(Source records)
#####

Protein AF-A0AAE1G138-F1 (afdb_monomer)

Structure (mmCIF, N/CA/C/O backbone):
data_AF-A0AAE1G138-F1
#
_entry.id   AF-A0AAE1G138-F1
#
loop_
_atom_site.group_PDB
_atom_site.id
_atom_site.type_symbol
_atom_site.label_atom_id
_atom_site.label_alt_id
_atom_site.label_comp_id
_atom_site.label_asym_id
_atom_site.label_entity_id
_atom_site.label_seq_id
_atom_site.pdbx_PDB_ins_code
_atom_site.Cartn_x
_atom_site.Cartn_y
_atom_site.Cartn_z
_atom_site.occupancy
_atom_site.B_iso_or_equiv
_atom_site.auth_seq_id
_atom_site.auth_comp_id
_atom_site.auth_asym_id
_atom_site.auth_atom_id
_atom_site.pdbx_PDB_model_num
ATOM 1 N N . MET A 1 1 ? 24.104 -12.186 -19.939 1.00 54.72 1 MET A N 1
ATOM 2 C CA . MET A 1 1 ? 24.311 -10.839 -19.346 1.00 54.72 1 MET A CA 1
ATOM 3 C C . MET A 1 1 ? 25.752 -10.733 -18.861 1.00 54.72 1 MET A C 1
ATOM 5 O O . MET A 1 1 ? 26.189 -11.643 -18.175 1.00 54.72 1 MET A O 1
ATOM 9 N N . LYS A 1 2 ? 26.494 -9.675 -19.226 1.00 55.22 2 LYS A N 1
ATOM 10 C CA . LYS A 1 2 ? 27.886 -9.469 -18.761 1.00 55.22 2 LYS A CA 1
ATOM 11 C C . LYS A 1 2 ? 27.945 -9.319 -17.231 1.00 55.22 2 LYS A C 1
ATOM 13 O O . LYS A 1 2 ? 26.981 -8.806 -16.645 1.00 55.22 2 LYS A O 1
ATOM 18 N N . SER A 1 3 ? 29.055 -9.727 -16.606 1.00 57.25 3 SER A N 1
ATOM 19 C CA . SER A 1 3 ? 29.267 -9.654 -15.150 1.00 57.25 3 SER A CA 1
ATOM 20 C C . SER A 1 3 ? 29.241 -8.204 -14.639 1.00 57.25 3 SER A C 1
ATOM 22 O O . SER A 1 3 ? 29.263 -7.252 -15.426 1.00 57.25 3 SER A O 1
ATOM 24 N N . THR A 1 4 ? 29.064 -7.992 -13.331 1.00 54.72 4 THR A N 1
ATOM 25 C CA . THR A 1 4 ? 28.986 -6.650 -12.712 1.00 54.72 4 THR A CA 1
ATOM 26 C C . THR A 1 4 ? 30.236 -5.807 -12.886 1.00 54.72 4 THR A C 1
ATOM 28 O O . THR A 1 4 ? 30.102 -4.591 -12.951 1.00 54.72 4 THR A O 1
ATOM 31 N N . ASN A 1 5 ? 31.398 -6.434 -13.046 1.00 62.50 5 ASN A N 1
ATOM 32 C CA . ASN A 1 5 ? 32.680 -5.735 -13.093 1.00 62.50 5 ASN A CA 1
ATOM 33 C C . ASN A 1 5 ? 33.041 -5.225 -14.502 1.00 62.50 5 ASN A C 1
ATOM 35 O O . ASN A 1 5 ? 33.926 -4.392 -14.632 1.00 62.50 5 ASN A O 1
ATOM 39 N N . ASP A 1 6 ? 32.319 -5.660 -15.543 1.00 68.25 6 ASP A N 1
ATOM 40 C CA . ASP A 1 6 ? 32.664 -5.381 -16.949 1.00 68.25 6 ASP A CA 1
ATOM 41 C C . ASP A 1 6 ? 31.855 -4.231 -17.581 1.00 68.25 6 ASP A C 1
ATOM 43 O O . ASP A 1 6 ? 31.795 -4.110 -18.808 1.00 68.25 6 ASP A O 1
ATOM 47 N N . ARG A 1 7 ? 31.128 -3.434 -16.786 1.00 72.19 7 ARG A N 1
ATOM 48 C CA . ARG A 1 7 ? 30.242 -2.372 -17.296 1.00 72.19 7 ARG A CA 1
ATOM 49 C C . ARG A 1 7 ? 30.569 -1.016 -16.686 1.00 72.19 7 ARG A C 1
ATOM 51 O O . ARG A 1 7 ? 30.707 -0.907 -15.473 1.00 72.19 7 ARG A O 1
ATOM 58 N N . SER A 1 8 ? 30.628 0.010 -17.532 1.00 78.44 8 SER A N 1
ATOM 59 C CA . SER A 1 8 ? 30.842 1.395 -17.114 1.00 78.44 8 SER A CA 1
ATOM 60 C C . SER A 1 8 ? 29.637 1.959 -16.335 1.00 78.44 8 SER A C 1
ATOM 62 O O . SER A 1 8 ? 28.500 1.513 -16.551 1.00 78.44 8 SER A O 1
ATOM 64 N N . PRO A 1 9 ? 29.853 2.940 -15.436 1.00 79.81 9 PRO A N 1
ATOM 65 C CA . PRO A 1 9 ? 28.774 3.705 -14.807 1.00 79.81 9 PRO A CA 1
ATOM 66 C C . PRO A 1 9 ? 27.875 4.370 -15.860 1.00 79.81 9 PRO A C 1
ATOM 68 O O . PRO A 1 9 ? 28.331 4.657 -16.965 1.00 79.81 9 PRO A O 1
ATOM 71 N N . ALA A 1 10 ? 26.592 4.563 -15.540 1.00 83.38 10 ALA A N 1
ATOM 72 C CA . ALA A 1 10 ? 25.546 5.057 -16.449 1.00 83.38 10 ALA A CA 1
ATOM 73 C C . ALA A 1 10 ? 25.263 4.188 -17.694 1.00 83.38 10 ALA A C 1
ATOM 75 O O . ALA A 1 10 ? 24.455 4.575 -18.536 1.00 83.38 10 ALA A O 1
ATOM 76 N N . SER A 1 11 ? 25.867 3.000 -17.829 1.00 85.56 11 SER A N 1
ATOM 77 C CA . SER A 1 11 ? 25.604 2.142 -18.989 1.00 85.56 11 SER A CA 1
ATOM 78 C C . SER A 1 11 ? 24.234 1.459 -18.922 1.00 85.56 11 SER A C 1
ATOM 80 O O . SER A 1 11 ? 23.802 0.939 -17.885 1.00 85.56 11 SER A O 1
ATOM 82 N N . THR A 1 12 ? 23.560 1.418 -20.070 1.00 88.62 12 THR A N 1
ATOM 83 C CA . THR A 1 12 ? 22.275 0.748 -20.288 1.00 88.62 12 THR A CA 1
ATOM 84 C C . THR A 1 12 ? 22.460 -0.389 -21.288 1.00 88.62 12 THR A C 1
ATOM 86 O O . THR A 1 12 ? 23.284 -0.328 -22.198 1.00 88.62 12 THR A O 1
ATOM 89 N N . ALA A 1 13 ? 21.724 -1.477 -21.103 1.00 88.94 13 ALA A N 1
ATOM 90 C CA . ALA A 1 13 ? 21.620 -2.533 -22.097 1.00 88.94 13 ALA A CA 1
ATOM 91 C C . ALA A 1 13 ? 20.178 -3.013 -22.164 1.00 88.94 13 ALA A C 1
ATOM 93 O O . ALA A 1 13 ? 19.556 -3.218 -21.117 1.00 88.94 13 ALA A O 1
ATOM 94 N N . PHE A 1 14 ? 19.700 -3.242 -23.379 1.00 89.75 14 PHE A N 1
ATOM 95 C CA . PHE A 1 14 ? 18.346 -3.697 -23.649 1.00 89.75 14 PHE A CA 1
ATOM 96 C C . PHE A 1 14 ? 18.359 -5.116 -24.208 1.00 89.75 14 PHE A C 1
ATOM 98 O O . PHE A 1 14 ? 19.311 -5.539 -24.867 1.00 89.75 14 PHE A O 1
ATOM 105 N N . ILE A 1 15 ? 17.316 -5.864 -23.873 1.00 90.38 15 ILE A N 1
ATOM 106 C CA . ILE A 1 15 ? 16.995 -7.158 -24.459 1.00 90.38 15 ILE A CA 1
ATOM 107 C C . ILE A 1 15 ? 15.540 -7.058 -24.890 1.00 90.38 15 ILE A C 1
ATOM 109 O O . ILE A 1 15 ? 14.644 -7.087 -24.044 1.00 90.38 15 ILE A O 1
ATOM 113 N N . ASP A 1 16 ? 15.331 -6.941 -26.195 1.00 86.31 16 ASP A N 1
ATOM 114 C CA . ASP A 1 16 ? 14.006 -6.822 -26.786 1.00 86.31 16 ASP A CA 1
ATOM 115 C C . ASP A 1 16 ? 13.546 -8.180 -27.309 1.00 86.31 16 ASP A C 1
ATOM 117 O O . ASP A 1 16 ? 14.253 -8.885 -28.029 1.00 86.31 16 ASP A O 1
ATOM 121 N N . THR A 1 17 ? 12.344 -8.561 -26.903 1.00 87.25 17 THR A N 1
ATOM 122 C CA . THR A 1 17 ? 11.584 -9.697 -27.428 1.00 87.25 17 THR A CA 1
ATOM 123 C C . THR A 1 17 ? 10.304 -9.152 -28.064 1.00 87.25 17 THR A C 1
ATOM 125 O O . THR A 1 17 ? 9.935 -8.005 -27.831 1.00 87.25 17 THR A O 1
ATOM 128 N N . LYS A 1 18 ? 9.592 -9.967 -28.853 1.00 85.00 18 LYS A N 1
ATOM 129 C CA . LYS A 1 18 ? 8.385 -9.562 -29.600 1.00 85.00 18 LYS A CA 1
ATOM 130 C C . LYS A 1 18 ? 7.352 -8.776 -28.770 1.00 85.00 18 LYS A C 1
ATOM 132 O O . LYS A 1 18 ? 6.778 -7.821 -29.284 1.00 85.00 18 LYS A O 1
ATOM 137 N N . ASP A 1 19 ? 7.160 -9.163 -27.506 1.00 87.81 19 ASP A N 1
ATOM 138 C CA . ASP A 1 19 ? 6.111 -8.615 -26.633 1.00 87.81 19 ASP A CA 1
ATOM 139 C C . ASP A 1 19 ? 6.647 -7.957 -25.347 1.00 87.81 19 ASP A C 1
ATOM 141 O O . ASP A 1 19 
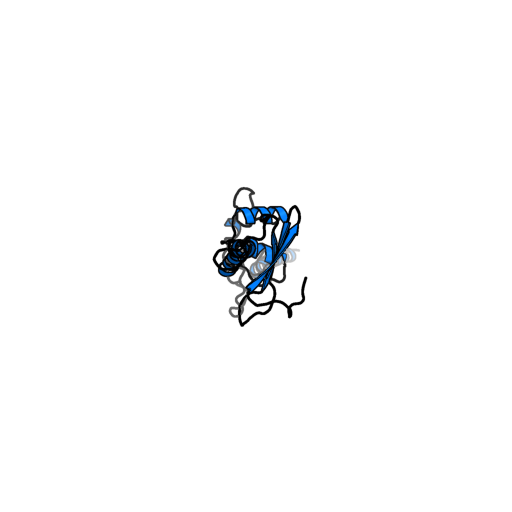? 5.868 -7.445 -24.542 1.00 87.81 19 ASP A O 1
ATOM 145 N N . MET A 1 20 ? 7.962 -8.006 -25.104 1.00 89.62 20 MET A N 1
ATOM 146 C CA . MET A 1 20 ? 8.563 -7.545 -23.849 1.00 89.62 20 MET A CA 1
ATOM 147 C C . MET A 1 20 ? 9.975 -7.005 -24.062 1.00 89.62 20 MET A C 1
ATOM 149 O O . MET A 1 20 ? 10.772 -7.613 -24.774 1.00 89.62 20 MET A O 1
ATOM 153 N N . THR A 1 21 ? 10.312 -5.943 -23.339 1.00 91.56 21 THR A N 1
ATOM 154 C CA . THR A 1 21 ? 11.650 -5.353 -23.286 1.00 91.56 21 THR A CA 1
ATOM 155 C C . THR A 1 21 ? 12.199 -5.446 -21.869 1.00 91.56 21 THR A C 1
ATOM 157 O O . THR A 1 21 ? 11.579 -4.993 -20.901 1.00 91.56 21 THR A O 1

#####

Set down the lines from the one with "ATOM 154 C CA" through the end of the data above. Keep each exactly as written and add no other line.

ATOM 154 C CA . THR A 1 21 ? 11.650 -5.353 -23.286 1.00 91.56 21 THR A CA 1
ATOM 155 C C . THR A 1 21 ? 12.199 -5.446 -21.869 1.00 91.56 21 THR A C 1
ATOM 157 O O . THR A 1 21 ? 11.579 -4.993 -20.901 1.00 91.56 21 THR A O 1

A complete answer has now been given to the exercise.